スケールもルティアも、体の奥でエネルギーをぎゅうぎゅうに押し込んでいる状態で、苦しいだろうに何も言わない。そんなことよりも自分が研究員に捕まることに怯えている。
自分が…………
ああ、そうだよ。結局、自分がなんだよな。
倒れ込む男性とスケールの目を交互に見る。
「………それでもやっぱり……ほっとけないよ」
「やめろ、やめてくれ……頼む。バレたら、俺もルティアも捕まってしまう。俺も、リトルも、ルティアも……みんな殺されるかもしれないんだぞ」
「うっ……うぅ………」
私は必死に我慢している。その場から離れればその感覚も消える。だが、私はどうしても離れられない。
人だかりも徐々に解消されてゆく。諦めたように誰もがその場を去っていった。その中には、涙を蓄えた人がたくさんいた。
パチパチ……と私の握っている拳から黄緑色の光が弾けるのが見えた。
「やめろ!!リトル!!!!」
後ろから私の体を抱え込んだ仲間の腕、スケールの喉の奥から絞り出した声を振り切り、私は男性に駆け寄った。
ぐったりと倒れ込んだ男性に向けて全力で我慢していた治癒力を解き放つ。身体の中が空っぽになるぐらいの強いエネルギーが男性の変色した皮膚や傷を包み込む。
いつもなら二、三秒……のはずなのにやけに時間がかかる。それでも私は放出し続けた。
✳︎
「一体…どういうこと……?魔法じゃ、感染症とか病気は治せないはずじゃ……?」
さっきまで意識も虚ろに倒れていた男性が驚きを隠せない表情で私を見た。男性の体にさっきまであった、皮膚が壊死して紫色に変色していた箇所も、痛みに悶えていた内部欠損も完全に無くなっていた。
感染症……?
病気……?
今そう言ったか……?
私は手から冷や汗が吹き出す感覚を覚えた。体の底から怖気と不安と後悔が混ざった感情が吹き上がり、身体中が激しく震え出した。
後ろに控えるルティアもスケールも目を合わせてくれない。ただ俯きがちにどうすることもできないという、無力感でいっぱいの様子で立ち尽くしていた。
心の声ですら何も言ってこない。責めるようなこともしてこない。
…………ただ、言葉を失っていた。
「………………それは………あなたにかけた……力は…………」
震える口から必死に言葉を紡ぐ。どう隠そうとしても、もう隠すことはできない。その状況を自分自ら作ってしまったのだ。
後ろに控える二人はやはり目を合わせようとはしない。ついには背を向けてしまった。
私は一歩前に出て一言、言葉を絞り出した。
「………………魔法では、ありません………………」
「なっ…………!」
男性はさらに目を丸くする。その目は怪物を見るような恐怖も込めた目。殺意の籠った目だ。
「…………それが、助けてもらった相手に、向ける目ですか………?」
私はその鋭い視線から逃れるように顔を逸らし、思わずそう口にしてしまう。
喉の奥にぐっと力を入れ、溢れそうな涙を押し戻す。体の脇でぎゅっと拳を握った。
「…………なぜ、怖がる必要があるのですか………」
私はさらにその男性に歩み寄る。倒れ伏す男性を立ったまま見下ろす。男性もまた顔を逸らそうとする。

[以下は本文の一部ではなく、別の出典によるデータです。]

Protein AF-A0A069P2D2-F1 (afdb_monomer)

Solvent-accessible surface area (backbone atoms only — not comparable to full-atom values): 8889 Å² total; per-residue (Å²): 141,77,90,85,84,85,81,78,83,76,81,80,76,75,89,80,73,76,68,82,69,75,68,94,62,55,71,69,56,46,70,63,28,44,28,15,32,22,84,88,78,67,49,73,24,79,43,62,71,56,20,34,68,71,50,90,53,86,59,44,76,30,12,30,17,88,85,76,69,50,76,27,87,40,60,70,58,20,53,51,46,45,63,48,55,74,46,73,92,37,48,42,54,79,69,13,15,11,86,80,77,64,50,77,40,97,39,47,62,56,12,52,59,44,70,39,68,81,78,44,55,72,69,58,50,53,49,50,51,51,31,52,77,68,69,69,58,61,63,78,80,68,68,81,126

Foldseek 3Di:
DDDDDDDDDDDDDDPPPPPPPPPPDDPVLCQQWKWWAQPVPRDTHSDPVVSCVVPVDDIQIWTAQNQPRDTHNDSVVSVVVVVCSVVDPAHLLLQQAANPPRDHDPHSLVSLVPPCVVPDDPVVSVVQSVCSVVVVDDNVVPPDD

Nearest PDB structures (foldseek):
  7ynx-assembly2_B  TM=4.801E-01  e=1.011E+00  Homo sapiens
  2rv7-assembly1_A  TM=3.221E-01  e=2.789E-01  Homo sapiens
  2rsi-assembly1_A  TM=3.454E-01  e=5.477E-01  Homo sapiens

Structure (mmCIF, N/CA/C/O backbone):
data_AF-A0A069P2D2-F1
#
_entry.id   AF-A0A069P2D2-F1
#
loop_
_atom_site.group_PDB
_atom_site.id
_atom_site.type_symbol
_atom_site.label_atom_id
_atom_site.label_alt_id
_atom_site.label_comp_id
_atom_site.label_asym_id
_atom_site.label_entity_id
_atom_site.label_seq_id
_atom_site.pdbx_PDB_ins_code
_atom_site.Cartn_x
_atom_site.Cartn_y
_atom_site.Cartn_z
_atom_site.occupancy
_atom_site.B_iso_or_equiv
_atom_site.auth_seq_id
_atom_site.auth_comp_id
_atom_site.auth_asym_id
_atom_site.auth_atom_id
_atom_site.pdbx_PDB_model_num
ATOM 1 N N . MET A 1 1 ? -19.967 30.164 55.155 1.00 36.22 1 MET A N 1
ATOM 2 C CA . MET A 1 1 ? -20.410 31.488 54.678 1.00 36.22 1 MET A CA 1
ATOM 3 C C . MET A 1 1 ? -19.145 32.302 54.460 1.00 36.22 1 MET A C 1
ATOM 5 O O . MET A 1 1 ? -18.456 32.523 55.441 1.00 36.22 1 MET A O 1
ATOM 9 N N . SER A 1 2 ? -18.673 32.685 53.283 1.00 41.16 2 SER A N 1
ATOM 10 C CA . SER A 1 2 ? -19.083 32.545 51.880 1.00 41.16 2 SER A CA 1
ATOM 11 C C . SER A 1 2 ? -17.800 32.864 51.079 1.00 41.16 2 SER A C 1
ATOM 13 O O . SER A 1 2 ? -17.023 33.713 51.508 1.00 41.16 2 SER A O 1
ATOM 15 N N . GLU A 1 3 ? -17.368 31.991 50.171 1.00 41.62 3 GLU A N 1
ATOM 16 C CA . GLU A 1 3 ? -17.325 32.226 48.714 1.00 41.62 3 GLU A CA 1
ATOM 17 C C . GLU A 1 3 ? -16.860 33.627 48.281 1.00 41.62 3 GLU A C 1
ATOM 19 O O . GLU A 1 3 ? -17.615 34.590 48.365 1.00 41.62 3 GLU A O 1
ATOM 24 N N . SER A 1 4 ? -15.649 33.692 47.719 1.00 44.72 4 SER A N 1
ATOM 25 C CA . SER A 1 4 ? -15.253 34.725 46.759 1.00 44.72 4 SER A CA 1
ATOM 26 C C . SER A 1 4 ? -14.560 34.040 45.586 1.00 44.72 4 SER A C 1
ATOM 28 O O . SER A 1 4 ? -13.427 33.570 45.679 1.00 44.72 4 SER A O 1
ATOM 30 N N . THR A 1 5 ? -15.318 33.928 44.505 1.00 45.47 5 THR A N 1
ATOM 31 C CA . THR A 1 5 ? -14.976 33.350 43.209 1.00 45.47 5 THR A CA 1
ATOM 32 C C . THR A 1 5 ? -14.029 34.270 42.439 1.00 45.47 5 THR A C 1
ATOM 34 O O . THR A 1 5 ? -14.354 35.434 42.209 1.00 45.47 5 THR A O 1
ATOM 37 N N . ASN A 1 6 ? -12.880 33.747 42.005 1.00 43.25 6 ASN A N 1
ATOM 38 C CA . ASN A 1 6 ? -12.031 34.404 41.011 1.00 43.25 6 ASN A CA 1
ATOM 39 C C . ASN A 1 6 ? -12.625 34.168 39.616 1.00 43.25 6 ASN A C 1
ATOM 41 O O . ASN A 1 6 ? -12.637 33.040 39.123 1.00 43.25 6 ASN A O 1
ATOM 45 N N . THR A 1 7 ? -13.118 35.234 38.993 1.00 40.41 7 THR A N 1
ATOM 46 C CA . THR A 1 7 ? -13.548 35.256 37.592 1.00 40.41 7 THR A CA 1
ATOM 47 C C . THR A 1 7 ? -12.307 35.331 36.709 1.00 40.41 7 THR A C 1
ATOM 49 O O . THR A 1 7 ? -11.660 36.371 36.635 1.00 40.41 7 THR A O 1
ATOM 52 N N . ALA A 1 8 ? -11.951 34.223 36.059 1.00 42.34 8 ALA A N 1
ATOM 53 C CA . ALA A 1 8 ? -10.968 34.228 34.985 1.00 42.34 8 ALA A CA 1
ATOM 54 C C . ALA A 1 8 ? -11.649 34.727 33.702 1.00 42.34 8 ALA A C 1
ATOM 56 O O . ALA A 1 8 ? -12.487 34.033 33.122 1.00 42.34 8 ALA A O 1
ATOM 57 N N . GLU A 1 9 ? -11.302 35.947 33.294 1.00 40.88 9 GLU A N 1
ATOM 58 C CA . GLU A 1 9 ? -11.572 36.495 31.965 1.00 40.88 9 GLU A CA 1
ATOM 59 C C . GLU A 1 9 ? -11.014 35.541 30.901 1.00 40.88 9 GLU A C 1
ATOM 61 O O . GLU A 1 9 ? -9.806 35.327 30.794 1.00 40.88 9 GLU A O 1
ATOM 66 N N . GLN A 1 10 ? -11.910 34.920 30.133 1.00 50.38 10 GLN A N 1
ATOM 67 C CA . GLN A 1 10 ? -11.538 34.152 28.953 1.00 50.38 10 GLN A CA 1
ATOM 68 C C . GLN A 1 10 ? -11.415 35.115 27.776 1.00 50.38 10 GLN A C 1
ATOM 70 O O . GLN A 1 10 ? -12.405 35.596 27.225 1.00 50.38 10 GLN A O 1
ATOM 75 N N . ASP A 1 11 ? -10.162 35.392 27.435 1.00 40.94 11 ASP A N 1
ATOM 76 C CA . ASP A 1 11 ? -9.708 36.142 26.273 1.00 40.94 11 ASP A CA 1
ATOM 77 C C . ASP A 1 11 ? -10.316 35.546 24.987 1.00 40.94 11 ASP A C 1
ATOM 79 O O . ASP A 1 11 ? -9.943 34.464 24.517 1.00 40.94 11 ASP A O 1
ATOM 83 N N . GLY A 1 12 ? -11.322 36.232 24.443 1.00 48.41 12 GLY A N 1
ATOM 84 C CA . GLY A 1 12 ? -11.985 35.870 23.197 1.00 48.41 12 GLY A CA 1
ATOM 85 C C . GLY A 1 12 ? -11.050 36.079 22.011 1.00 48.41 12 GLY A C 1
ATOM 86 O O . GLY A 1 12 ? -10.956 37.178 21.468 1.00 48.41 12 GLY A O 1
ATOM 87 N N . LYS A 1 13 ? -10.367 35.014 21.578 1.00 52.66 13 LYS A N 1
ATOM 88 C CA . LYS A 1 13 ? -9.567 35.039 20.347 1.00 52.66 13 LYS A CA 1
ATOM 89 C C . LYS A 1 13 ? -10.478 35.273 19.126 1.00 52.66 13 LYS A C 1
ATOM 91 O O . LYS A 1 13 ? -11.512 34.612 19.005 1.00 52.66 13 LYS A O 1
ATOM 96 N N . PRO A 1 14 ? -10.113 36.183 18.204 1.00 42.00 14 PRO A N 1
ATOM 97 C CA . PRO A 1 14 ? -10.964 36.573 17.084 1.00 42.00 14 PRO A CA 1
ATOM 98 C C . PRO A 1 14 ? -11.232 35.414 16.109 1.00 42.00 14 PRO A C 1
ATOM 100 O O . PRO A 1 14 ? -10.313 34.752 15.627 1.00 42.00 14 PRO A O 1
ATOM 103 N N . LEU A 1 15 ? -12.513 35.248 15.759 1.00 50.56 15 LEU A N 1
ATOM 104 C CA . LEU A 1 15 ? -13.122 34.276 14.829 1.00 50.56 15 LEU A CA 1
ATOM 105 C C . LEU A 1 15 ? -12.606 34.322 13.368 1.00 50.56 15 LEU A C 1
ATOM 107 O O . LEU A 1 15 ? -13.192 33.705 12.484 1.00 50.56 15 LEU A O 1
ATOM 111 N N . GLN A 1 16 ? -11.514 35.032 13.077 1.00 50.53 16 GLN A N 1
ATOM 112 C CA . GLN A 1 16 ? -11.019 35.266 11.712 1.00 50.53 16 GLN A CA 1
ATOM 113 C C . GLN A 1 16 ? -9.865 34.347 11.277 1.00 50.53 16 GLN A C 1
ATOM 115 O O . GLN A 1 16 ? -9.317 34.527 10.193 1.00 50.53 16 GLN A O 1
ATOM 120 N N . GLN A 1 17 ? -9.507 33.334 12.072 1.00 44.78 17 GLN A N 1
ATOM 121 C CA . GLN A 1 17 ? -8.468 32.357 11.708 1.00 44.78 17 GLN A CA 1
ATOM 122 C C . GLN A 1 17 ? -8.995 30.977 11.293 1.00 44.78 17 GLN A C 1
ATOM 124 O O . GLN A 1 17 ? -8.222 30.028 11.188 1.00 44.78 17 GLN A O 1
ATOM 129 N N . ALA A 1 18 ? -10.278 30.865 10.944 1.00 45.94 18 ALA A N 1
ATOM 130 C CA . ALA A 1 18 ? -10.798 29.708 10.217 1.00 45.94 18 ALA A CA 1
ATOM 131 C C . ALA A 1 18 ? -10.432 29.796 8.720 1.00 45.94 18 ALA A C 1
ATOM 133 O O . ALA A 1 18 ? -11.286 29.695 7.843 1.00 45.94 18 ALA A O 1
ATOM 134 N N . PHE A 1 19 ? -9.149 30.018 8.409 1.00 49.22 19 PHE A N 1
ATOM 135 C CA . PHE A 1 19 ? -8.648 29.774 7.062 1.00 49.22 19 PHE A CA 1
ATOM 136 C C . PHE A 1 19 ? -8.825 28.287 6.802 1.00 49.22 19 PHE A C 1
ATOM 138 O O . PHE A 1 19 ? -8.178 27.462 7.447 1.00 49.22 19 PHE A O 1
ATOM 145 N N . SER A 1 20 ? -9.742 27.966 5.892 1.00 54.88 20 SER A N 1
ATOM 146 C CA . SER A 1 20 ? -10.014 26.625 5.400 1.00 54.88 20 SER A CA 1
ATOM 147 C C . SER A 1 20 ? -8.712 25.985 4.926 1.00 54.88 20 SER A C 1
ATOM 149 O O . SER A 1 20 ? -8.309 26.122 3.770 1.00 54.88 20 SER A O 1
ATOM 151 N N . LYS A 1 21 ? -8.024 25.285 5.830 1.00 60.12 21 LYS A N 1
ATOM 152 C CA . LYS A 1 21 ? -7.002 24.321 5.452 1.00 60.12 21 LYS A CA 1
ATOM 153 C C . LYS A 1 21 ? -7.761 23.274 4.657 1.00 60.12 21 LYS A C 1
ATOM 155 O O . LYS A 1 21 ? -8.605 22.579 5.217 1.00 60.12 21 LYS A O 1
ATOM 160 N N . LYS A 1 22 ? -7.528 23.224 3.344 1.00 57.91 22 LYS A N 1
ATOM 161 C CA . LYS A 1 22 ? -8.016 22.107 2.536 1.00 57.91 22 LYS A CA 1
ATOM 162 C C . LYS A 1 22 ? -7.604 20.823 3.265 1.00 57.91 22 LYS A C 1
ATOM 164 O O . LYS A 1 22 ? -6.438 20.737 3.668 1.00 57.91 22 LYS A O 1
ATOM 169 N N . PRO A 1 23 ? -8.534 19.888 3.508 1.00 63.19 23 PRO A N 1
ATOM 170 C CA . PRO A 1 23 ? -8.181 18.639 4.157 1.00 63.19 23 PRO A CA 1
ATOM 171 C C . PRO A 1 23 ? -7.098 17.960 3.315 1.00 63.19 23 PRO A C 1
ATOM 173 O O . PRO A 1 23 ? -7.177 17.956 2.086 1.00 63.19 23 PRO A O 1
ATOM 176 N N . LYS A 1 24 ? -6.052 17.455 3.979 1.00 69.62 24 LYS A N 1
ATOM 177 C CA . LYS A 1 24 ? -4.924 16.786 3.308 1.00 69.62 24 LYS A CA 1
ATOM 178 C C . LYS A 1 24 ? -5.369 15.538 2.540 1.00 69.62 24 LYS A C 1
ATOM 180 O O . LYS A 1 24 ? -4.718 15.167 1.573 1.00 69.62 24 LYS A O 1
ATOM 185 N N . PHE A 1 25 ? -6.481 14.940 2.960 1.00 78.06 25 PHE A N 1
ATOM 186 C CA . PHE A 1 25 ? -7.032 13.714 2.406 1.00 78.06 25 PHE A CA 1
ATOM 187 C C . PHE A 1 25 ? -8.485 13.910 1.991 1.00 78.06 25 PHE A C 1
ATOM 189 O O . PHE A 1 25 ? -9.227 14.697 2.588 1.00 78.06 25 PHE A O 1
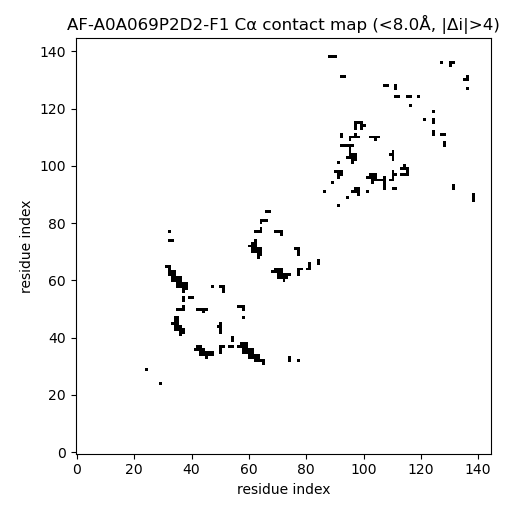ATOM 196 N N . THR A 1 26 ? -8.877 13.189 0.947 1.00 80.56 26 THR A N 1
ATOM 197 C CA . THR A 1 26 ? -10.264 13.119 0.483 1.00 80.56 26 THR A CA 1
ATOM 198 C C . THR A 1 26 ? -11.129 12.349 1.480 1.00 80.56 26 THR A C 1
ATOM 200 O O . THR A 1 26 ? -10.630 11.587 2.313 1.00 80.56 26 THR A O 1
ATOM 203 N N . ARG A 1 27 ? -12.449 12.534 1.395 1.00 80.69 27 ARG A N 1
ATOM 204 C CA . ARG A 1 27 ? -13.392 11.791 2.239 1.00 80.69 27 ARG A CA 1
ATOM 205 C C . ARG A 1 27 ? -13.300 10.290 1.965 1.00 80.69 27 ARG A C 1
ATOM 207 O O . ARG A 1 27 ? -13.312 9.507 2.906 1.00 80.69 27 ARG A O 1
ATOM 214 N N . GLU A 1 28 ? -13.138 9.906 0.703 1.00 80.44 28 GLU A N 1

「……………………あなたは、何も知らない。私達のこと。だから……そんな目で私達を見れるんですよ」
ついに涙がこぼれ落ちた。
もう、我慢なんてできなかった。
もう、私達の平和な生活はこれで完全に断たれてしまった。
その悲しみとこの後確実に襲いかかる恐怖で、立つのもやっとだ。
「もうやめろ。いつかはこうなる運命なんだって、ずっと前から分かっていて、理解してきただろう。俺は止めたけれど、仕方ないことだということも心の奥で同時に思っていた」
耳の近くで囁き声がする。後ろから温もりを感じる。鍛え上げられた太い腕が背中から伸びる。
その腕も激しく震えていた。
「っ…!!スケール…………ルティア………」
これは私のせい。スケールもルティアも何もしていない。それなのにこの二人も巻き込むことになる。さらに何も関係ないリアまで……その事を今ようやく実感した。
我慢が足りなすぎた…考え方が甘すぎた。
私の魔法と言って乗り切るという方法。
今まで何も言ってくることは無かったけれど。今回心の声であれだけ止めに入ったのは……そういうことだったのか……
肩が少しずつ濡れていく感覚がある。
……普段泣くことすらないスケールが泣いている。
助けられるはずだったミラサイトの仲間、ラミリアを助けられなかった時、一滴も涙をこぼさなかったスケールが泣いている。
「うん……うん……それは私も、分かってるよ…でも、きっと次は、殺される…」
でも。自分が行ったことは人を助けるためにはどうしても必要だった。そもそもこの状況でほっとくことなんて、誰ができようか。
そう、私が泣いている理由……後悔ではない。…………怖いんだ…………
「お、教えてくれ!一体何が起こっているんだ」
男性は今度は慌てた様子でなんとかしようとしてくる。スケールは一瞬考えてから口を開く。
「教えてあげてもいい……ただしこの話は何があっても絶対に秘密にしてください。いいですね」
男性は少々首を傾げながらもうんうんと頷く。
スケールはフゥ……とゆっくり深呼吸をし、わざと首につけられているリボン型の監視装置を見せる。
「これは監視装置です。私達は研究所という機関で私達だけが持つ特殊なエネルギーの研究を無理矢理やらされていました」
「無理矢理……?」
「そうです。いわゆる監禁です」
男性はさらに目を丸くする。
「それで一体何の研究を…?」
言いたくはない。言うつもりはない。だけど、かなり疑われている状態だ。今更隠すことも出来ない。
「体を毎日刻まれて、血まみれになりながら、私達の能力……治癒力について研究されます」
「…………一体、なぜ……?」
「それは、分かりません……」
私は首を振って口を噤んだ。
「やられっぱなしでいいのかよ……」
やはり怒りの籠った声で男性は言う。協力しようとはしてくれそうだ。
でも、私達にとっては邪魔な事だ。
「ほっといて下さい……巻き込まれたら本当に死にますよ。逃げるなら逃げなさい。私はもう、あなたを守ることはできない」
「……………!!!」
私は強めの口調でキッパリそういうと、男性は逃げるようにその場を去っていった。
私は涙を腕で拭きながら、スケール、ルティア、リアに言った。
「ごめん……みんな……」
謝った。謝ることしかもう、私にはできない。
「リトル……戦おう。きっと襲撃される。だから……」
ルティアもリアもスケールも全員がそう言った。
「うん…………絶対、勝とう」
私達は再び歩いて、路地に入った。
しばらくして、私は後ろから暗黒が立ち込める感覚がした。
後ろを振り返る。誰かが立っていた。
「…………久しいな、お前たち……」
次話 襲撃です。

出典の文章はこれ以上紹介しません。